Essa lógica é perversa porque não trata, mas exclui. Ela não aceita a loucura, buscando normalizar e padronizar comportamentos. Não admite a diferença em sua radicalidade. Oculta da sociedade o sofrimento psíquico e, ao invés de solucionar a questão, gera outras.

A história oferece lições. Um dos exemplos mais marcantes ocorreu no antigo Hospital Colônia de Barbacena, que representa um dos capítulos mais sombrios do Brasil, muitas vezes denominado de “Holocausto Brasileiro”.

Calcula-se que aproximadamente sessenta mil pessoas tenham morrido na instituição entre 1903 e a década de 1980. Outros casos não são raros, como o Hospital do Juquery, em Franco da Rocha (SP), o Hospital Psiquiátrico de Curitiba, a Casa de Saúde Dr. Eiras, em Paracambi, e o Hospício Pedro II, no Rio de Janeiro, entre vários outros.

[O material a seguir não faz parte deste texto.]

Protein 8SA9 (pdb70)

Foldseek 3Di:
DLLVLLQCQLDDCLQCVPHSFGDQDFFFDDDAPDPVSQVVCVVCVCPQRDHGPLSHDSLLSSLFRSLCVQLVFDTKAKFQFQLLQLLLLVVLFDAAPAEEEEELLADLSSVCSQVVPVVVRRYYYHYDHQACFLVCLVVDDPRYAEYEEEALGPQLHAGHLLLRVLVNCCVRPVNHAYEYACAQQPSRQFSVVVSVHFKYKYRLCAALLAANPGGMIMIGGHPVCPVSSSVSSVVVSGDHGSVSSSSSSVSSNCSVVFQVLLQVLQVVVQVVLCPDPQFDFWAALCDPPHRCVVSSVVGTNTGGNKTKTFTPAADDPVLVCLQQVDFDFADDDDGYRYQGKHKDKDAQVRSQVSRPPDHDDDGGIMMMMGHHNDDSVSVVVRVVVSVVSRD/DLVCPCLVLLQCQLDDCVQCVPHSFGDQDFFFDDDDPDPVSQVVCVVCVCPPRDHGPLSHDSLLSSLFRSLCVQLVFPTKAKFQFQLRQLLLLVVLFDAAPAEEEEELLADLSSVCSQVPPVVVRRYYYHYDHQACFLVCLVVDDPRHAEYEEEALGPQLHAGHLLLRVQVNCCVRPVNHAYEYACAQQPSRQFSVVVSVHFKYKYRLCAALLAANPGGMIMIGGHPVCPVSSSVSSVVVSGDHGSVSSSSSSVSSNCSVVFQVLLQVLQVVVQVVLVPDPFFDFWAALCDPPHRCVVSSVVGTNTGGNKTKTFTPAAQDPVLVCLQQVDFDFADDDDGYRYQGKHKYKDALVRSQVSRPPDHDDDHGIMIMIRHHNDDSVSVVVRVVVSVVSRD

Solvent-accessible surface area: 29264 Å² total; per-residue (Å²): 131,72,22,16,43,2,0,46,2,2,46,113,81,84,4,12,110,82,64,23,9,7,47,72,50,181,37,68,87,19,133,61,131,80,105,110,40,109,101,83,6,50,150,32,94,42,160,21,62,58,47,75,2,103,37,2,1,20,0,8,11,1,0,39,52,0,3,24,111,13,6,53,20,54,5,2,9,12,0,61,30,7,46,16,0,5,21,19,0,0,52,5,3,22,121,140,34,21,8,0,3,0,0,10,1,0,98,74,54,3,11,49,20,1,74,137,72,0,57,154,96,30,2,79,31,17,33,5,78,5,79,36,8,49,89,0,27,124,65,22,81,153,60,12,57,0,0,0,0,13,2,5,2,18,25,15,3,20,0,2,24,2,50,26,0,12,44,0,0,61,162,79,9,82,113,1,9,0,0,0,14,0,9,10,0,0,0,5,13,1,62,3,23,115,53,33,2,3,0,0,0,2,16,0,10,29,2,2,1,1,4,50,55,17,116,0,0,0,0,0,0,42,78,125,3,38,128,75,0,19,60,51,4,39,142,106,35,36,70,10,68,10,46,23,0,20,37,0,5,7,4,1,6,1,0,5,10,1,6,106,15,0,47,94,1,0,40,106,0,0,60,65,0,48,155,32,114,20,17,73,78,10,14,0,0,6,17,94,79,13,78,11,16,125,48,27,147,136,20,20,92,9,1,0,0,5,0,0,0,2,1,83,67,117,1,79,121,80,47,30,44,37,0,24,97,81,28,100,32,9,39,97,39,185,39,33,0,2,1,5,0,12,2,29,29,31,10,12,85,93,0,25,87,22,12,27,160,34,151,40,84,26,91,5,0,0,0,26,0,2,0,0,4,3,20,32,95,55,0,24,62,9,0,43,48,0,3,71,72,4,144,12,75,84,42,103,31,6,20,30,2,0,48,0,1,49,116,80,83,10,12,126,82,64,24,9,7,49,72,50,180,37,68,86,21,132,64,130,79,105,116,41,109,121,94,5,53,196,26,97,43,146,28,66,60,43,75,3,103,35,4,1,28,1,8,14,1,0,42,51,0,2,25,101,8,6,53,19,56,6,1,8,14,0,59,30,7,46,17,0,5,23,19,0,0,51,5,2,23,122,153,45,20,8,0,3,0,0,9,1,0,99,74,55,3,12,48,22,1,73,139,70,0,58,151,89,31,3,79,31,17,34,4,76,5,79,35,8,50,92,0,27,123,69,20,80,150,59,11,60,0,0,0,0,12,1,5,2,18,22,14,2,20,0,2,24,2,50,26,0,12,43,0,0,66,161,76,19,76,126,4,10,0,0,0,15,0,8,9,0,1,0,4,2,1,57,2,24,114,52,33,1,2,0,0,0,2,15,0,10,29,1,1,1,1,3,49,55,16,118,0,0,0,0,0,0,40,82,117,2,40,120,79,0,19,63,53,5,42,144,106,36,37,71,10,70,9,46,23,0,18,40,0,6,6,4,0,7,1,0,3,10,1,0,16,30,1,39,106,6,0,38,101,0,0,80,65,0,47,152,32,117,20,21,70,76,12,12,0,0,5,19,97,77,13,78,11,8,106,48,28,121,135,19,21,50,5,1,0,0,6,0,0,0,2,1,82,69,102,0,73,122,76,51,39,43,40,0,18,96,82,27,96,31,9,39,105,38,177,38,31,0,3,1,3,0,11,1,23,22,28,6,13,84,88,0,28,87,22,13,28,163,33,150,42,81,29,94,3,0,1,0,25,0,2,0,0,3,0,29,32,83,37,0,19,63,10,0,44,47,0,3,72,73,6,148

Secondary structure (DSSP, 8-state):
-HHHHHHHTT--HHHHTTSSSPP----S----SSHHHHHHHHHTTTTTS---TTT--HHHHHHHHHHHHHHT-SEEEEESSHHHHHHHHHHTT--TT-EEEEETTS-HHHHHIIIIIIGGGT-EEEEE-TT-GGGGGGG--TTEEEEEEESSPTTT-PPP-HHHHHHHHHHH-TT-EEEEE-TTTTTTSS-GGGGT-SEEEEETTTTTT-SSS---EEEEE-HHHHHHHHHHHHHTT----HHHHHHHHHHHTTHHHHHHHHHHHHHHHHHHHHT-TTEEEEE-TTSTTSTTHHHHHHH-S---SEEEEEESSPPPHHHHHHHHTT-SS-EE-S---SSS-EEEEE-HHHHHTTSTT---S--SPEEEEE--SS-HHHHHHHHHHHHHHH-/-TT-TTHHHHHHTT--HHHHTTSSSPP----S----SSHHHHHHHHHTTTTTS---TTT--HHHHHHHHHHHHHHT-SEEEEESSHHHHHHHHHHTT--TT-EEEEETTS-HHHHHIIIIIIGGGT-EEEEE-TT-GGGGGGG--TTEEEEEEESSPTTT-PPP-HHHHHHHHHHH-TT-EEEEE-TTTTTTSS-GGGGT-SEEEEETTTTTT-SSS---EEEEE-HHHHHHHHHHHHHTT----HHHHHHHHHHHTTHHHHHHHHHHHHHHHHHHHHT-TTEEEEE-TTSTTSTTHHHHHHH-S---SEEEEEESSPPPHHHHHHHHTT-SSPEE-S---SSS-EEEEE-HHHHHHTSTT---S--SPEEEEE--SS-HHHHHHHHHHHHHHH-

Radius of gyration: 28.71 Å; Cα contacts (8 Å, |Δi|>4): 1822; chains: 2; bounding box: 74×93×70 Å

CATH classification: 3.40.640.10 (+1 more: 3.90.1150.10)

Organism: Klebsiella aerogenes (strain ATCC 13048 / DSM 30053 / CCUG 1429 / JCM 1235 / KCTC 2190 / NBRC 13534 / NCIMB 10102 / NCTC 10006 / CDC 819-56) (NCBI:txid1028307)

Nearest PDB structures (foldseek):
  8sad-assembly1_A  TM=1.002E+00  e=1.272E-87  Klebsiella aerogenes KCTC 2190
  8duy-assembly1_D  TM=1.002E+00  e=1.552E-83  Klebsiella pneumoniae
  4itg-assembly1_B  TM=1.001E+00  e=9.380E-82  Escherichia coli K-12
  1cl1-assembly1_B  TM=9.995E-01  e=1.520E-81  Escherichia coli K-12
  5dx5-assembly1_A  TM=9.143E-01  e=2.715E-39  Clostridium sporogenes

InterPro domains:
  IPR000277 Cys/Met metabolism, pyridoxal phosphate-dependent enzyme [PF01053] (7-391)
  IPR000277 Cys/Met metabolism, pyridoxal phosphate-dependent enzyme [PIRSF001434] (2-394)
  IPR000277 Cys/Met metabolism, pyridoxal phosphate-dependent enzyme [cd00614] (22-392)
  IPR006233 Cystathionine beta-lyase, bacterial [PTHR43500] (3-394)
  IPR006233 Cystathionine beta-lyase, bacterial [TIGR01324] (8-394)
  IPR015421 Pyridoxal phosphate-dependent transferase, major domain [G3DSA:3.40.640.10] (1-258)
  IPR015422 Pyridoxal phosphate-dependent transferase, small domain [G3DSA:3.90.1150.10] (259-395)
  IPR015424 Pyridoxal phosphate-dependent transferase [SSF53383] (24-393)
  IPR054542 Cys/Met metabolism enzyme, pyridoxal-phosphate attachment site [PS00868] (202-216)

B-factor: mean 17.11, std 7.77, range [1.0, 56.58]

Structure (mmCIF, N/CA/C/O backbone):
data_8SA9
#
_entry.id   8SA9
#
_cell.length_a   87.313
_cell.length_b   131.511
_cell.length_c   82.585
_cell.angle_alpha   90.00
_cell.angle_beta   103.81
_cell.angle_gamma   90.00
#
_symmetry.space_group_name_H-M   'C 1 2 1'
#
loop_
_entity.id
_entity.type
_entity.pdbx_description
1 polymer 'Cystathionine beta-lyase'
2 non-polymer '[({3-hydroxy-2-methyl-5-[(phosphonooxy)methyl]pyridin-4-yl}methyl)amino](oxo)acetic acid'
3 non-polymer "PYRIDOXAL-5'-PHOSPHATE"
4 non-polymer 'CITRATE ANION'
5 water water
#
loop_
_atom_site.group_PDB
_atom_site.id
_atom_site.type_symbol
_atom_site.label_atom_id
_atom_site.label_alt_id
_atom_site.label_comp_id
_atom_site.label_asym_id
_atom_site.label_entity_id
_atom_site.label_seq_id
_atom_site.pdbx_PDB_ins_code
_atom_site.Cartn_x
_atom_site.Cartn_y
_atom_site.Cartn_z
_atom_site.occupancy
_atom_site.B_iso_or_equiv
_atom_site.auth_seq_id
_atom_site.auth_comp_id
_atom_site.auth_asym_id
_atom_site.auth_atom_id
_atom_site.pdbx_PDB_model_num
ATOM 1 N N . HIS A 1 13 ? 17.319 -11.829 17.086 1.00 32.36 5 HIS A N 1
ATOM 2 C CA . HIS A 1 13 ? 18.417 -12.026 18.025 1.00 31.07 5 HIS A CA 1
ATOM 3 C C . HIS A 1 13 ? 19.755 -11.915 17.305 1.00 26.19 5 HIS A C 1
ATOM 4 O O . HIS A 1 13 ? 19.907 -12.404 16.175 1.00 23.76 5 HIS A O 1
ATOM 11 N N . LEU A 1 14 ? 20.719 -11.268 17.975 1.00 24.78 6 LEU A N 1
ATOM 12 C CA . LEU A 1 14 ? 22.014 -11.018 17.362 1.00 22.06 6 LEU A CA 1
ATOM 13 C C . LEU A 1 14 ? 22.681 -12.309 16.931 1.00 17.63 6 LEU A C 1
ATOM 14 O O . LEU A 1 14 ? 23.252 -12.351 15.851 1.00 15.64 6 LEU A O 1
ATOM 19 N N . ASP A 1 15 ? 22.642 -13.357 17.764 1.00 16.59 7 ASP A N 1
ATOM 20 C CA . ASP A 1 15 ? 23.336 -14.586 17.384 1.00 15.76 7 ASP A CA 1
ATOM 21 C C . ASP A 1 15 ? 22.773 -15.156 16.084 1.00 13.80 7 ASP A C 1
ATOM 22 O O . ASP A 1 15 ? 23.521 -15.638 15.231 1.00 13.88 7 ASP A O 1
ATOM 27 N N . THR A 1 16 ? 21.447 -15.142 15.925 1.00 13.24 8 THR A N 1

Comunidades terapêuticas e discursos perigosos

Atualmente, a lógica manicomial de exclusão encontra suporte no preconceito, no estigma, em discursos eleitoreiros que advogam pela “limpeza” dos espaços urbanos sob a bandeira da internação compulsória e em narrativas religiosas que prometem uma suposta cura, mas que apenas fomentam opressão e apagamento, especialmente a partir das “comunidades terapêuticas”.

Nesse contexto, é alarmante o posicionamento do Conselho Regional de Psicologia de Minas Gerais, que participou da elaboração de um projeto de lei que busca regulamentar o funcionamento das comunidades terapêuticas naquele estado.

Ainda que a proposta possa parecer moderada em sua divulgação, em um país com uma história recente de violência sistematizada contra pessoas internadas em instituições que deveriam tratar, qualquer movimento que se assemelhe a um retorno da lógica manicomial constitui um perigo.

Em síntese, as pesquisas evidenciam que o estigma e o preconceito sobre os transtornos mentais não diminuíram, que a popularização do tema não resultou em maior esclarecimento para a população e que, para agravar a situação, há quem se beneficie desse contexto para promover o retorno dos manicômios em versões supostamente requalificadas.